▶ **EXERCISE DESCRIPTION**
Pictures do not belong in the copy, so please give every entry below again exactly.

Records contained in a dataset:
-=-=-
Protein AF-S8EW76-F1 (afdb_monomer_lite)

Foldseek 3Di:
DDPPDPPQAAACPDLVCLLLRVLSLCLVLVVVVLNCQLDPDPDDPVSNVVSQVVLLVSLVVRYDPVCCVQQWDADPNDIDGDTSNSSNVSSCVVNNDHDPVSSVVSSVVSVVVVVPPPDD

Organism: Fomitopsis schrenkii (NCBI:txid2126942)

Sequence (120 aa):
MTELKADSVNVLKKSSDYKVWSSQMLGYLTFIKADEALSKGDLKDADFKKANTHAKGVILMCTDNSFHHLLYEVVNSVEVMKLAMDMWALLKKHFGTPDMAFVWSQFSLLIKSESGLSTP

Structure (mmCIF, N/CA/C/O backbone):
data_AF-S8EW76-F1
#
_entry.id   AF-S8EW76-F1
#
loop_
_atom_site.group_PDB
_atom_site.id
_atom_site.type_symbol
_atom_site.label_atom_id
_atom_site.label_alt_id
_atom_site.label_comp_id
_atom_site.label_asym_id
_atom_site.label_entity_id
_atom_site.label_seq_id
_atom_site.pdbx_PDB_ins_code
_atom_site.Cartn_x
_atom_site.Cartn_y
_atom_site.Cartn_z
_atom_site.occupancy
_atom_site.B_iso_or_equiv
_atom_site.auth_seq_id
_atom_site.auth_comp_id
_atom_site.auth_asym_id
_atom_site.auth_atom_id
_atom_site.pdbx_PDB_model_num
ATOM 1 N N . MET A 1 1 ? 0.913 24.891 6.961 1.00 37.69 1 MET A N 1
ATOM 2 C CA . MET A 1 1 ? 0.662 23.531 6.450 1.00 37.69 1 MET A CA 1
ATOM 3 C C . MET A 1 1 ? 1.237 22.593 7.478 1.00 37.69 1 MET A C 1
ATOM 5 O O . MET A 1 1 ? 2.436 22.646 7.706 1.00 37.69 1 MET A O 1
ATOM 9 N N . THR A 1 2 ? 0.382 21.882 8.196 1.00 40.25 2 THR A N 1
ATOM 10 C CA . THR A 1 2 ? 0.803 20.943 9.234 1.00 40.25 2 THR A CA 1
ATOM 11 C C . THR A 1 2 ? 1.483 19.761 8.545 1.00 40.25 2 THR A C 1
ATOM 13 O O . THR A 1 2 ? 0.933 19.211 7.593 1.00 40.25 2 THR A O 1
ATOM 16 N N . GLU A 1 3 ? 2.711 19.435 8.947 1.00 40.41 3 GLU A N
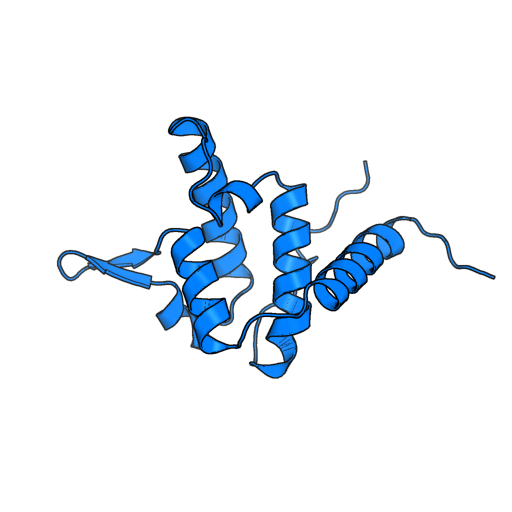 1
ATOM 17 C CA . GLU A 1 3 ? 3.428 18.260 8.449 1.00 40.41 3 GLU A CA 1
ATOM 18 C C . GLU A 1 3 ? 2.728 17.000 8.962 1.00 40.41 3 GLU A C 1
ATOM 20 O O . GLU A 1 3 ? 2.842 16.639 10.135 1.00 40.41 3 GLU A O 1
ATOM 25 N N . LEU A 1 4 ? 1.994 16.332 8.075 1.00 47.91 4 LEU A N 1
ATOM 26 C CA . LEU A 1 4 ? 1.460 14.999 8.316 1.00 47.91 4 LEU A CA 1
ATOM 27 C C . LEU A 1 4 ? 2.670 14.065 8.452 1.00 47.91 4 LEU A C 1
ATOM 29 O O . LEU A 1 4 ? 3.396 13.830 7.483 1.00 47.91 4 LEU A O 1
ATOM 33 N N . LYS A 1 5 ? 2.965 13.616 9.678 1.00 51.03 5 LYS A N 1
ATOM 34 C CA . LYS A 1 5 ? 4.152 12.791 9.941 1.00 51.03 5 LYS A CA 1
ATOM 35 C C . LYS A 1 5 ? 4.096 11.510 9.104 1.00 51.03 5 LYS A C 1
ATOM 37 O O . LYS A 1 5 ? 3.032 10.912 8.924 1.00 51.03 5 LYS A O 1
ATOM 42 N N . ALA A 1 6 ? 5.269 11.068 8.654 1.00 45.94 6 ALA A N 1
ATOM 43 C CA . ALA A 1 6 ? 5.470 9.823 7.907 1.00 45.94 6 ALA A CA 1
ATOM 44 C C . ALA A 1 6 ? 4.939 8.565 8.638 1.00 45.94 6 ALA A C 1
ATOM 46 O O . ALA A 1 6 ? 4.735 7.535 8.006 1.00 45.94 6 ALA A O 1
ATOM 47 N N . ASP A 1 7 ? 4.643 8.673 9.938 1.00 56.75 7 ASP A N 1
ATOM 48 C CA . ASP A 1 7 ? 4.095 7.614 10.798 1.00 56.75 7 ASP A CA 1
ATOM 49 C C . ASP A 1 7 ? 2.551 7.536 10.800 1.00 56.75 7 ASP A C 1
ATOM 51 O O . ASP A 1 7 ? 1.948 6.934 11.686 1.00 56.75 7 ASP A O 1
ATOM 55 N N . SER A 1 8 ? 1.876 8.184 9.851 1.00 68.56 8 SER A N 1
ATOM 56 C CA . SER A 1 8 ? 0.408 8.317 9.843 1.00 68.56 8 SER A CA 1
ATOM 57 C C . SER A 1 8 ? -0.349 7.042 9.457 1.00 68.56 8 SER A C 1
ATOM 59 O O . SER A 1 8 ? -1.517 6.887 9.827 1.00 68.56 8 SER A O 1
ATOM 61 N N . VAL A 1 9 ? 0.299 6.110 8.753 1.00 78.38 9 VAL A N 1
ATOM 62 C CA . VAL A 1 9 ? -0.282 4.809 8.396 1.00 78.38 9 VAL A CA 1
ATOM 63 C C . VAL A 1 9 ? 0.424 3.714 9.185 1.00 78.38 9 VAL A C 1
ATOM 65 O O . VAL A 1 9 ? 1.624 3.493 9.033 1.00 78.38 9 VAL A O 1
ATOM 68 N N . ASN A 1 10 ? -0.334 3.005 10.020 1.00 85.56 10 ASN A N 1
ATOM 69 C CA . ASN A 1 10 ? 0.203 1.879 10.779 1.00 85.56 10 ASN A CA 1
ATOM 70 C C . ASN A 1 10 ? 0.677 0.757 9.845 1.00 85.56 10 ASN A C 1
ATOM 72 O O . ASN A 1 10 ? 0.184 0.607 8.730 1.00 85.56 10 ASN A O 1
ATOM 76 N N . VAL A 1 11 ? 1.594 -0.088 10.313 1.00 92.00 11 VAL A N 1
ATOM 77 C CA . VAL A 1 11 ? 1.983 -1.296 9.572 1.00 92.00 11 VAL A CA 1
ATOM 78 C C . VAL A 1 11 ? 0.872 -2.349 9.668 1.00 92.00 11 VAL A C 1
ATOM 80 O O . VAL A 1 11 ? 0.400 -2.654 10.765 1.00 92.00 11 VAL A O 1
ATOM 83 N N . LEU A 1 12 ? 0.475 -2.940 8.538 1.00 92.94 12 LEU A N 1
ATOM 84 C CA . LEU A 1 12 ? -0.464 -4.059 8.472 1.00 92.94 12 LEU A CA 1
ATOM 85 C C . LEU A 1 12 ? 0.194 -5.333 9.007 1.00 92.94 12 LEU A C 1
ATOM 87 O O . LEU A 1 12 ? 0.902 -6.017 8.273 1.00 92.94 12 LEU A O 1
ATOM 91 N N . LYS A 1 13 ? -0.050 -5.653 10.281 1.00 91.75 13 LYS A N 1
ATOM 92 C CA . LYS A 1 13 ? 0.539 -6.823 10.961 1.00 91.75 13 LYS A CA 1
-=-=-
▶ **SOLUTION BELOW**
Protein AF-S8EW76-F1 (afdb_monomer_lite)

Foldseek 3Di:
DDPPDPPQAAACPDLVCLLLRVLSLCLVLVVVVLNCQLDPDPDDPVSNVVSQVVLLVSLVVRYDPVCCVQQWDADPNDIDGDTSNSSNVSSCVVNNDHDPVSSVVSSVVSVVVVVPPPDD

Organism: Fomitopsis schrenkii (NCBI:txid2126942)

Sequence (120 aa):
MTELKADSVNVLKKSSDYKVWSSQMLGYLTFIKADEALSKGDLKDADFKKANTHAKGVILMCTDNSFHHLLYEVVNSVEVMKLAMDMWALLKKHFGTPDMAFVWSQFSLLIKSESGLSTP

Structure (mmCIF, N/CA/C/O backbone):
data_AF-S8EW76-F1
#
_entry.id   AF-S8EW76-F1
#
loop_
_atom_site.group_PDB
_atom_site.id
_atom_site.type_symbol
_atom_site.label_atom_id
_atom_site.label_alt_id
_atom_site.label_comp_id
_atom_site.label_asym_id
_atom_site.label_entity_id
_atom_site.label_seq_id
_atom_site.pdbx_PDB_ins_code
_atom_site.Cartn_x
_atom_site.Cartn_y
_atom_site.Cartn_z
_atom_site.occupancy
_atom_site.B_iso_or_equiv
_atom_site.auth_seq_id
_atom_site.auth_comp_id
_atom_site.auth_asym_id
_atom_site.auth_atom_id
_atom_site.pdbx_PDB_model_num
ATOM 1 N N . MET A 1 1 ? 0.913 24.891 6.961 1.00 37.69 1 MET A N 1
ATOM 2 C CA . MET A 1 1 ? 0.662 23.531 6.450 1.00 37.69 1 MET A CA 1
ATOM 3 C C . MET A 1 1 ? 1.237 22.593 7.478 1.00 37.69 1 MET A C 1
ATOM 5 O O . MET A 1 1 ? 2.436 22.646 7.706 1.00 37.69 1 MET A O 1
ATOM 9 N N . THR A 1 2 ? 0.382 21.882 8.196 1.00 40.25 2 THR A N 1
ATOM 10 C CA . THR A 1 2 ? 0.803 20.943 9.234 1.00 40.25 2 THR A CA 1
ATOM 11 C C . THR A 1 2 ? 1.483 19.761 8.545 1.00 40.25 2 THR A C 1
ATOM 13 O O . THR A 1 2 ? 0.933 19.211 7.593 1.00 40.25 2 THR A O 1
ATOM 16 N N . GLU A 1 3 ? 2.711 19.435 8.947 1.00 40.41 3 GLU A N
 1
ATOM 17 C CA . GLU A 1 3 ? 3.428 18.260 8.449 1.00 40.41 3 GLU A CA 1
ATOM 18 C C . GLU A 1 3 ? 2.728 17.000 8.962 1.00 40.41 3 GLU A C 1
ATOM 20 O O . GLU A 1 3 ? 2.842 16.639 10.135 1.00 40.41 3 GLU A O 1
ATOM 25 N N . LEU A 1 4 ? 1.994 16.332 8.075 1.00 47.91 4 LEU A N 1
ATOM 26 C CA . LEU A 1 4 ? 1.460 14.999 8.316 1.00 47.91 4 LEU A CA 1
ATOM 27 C C . LEU A 1 4 ? 2.670 14.065 8.452 1.00 47.91 4 LEU A C 1
ATOM 29 O O . LEU A 1 4 ? 3.396 13.830 7.483 1.00 47.91 4 LEU A O 1
ATOM 33 N N . LYS A 1 5 ? 2.965 13.616 9.678 1.00 51.03 5 LYS A N 1
ATOM 34 C CA . LYS A 1 5 ? 4.152 12.791 9.941 1.00 51.03 5 LYS A CA 1
ATOM 35 C C . LYS A 1 5 ? 4.096 11.510 9.104 1.00 51.03 5 LYS A C 1
ATOM 37 O O . LYS A 1 5 ? 3.032 10.912 8.924 1.00 51.03 5 LYS A O 1
ATOM 42 N N . ALA A 1 6 ? 5.269 11.068 8.654 1.00 45.94 6 ALA A N 1
ATOM 43 C CA . ALA A 1 6 ? 5.470 9.823 7.907 1.00 45.94 6 ALA A CA 1
ATOM 44 C C . ALA A 1 6 ? 4.939 8.565 8.638 1.00 45.94 6 ALA A C 1
ATOM 46 O O . ALA A 1 6 ? 4.735 7.535 8.006 1.00 45.94 6 ALA A O 1
ATOM 47 N N . ASP A 1 7 ? 4.643 8.673 9.938 1.00 56.75 7 ASP A N 1
ATOM 48 C CA . ASP A 1 7 ? 4.095 7.614 10.798 1.00 56.75 7 ASP A CA 1
ATOM 49 C C . ASP A 1 7 ? 2.551 7.536 10.800 1.00 56.75 7 ASP A C 1
ATOM 51 O O . ASP A 1 7 ? 1.948 6.934 11.686 1.00 56.75 7 ASP A O 1
ATOM 55 N N . SER A 1 8 ? 1.876 8.184 9.851 1.00 68.56 8 SER A N 1
ATOM 56 C CA . SER A 1 8 ? 0.408 8.317 9.843 1.00 68.56 8 SER A CA 1
ATOM 57 C C . SER A 1 8 ? -0.349 7.042 9.457 1.00 68.56 8 SER A C 1
ATOM 59 O O . SER A 1 8 ? -1.517 6.887 9.827 1.00 68.56 8 SER A O 1
ATOM 61 N N . VAL A 1 9 ? 0.299 6.110 8.753 1.00 78.38 9 VAL A N 1
ATOM 62 C CA . VAL A 1 9 ? -0.282 4.809 8.396 1.00 78.38 9 VAL A CA 1
ATOM 63 C C . VAL A 1 9 ? 0.424 3.714 9.185 1.00 78.38 9 VAL A C 1
ATOM 65 O O . VAL A 1 9 ? 1.624 3.493 9.033 1.00 78.38 9 VAL A O 1
ATOM 68 N N . ASN A 1 10 ? -0.334 3.005 10.020 1.00 85.56 10 ASN A N 1
ATOM 69 C CA . ASN A 1 10 ? 0.203 1.879 10.779 1.00 85.56 10 ASN A CA 1
ATOM 70 C C . ASN A 1 10 ? 0.677 0.757 9.845 1.00 85.56 10 ASN A C 1
ATOM 72 O O . ASN A 1 10 ? 0.184 0.607 8.730 1.00 85.56 10 ASN A O 1
ATOM 76 N N . VAL A 1 11 ? 1.594 -0.088 10.313 1.00 92.00 11 VAL A N 1
ATOM 77 C CA . VAL A 1 11 ? 1.983 -1.296 9.572 1.00 92.00 11 VAL A CA 1
ATOM 78 C C . VAL A 1 11 ? 0.872 -2.349 9.668 1.00 92.00 11 VAL A C 1
ATOM 80 O O . VAL A 1 11 ? 0.400 -2.654 10.765 1.00 92.00 11 VAL A O 1
ATOM 83 N N . LEU A 1 12 ? 0.475 -2.940 8.538 1.00 92.94 12 LEU A N 1
ATOM 84 C CA . LEU A 1 12 ? -0.464 -4.059 8.472 1.00 92.94 12 LEU A CA 1
ATOM 85 C C . LEU A 1 12 ? 0.194 -5.333 9.007 1.00 92.94 12 LEU A C 1
ATOM 87 O O . LEU A 1 12 ? 0.902 -6.017 8.273 1.00 92.94 12 LEU A O 1
ATOM 91 N N . LYS A 1 13 ? -0.050 -5.653 10.281 1.00 91.75 13 LYS A N 1
ATOM 92 C CA . LYS A 1 13 ? 0.539 -6.823 10.961 1.00 91.75 13 LYS A CA 1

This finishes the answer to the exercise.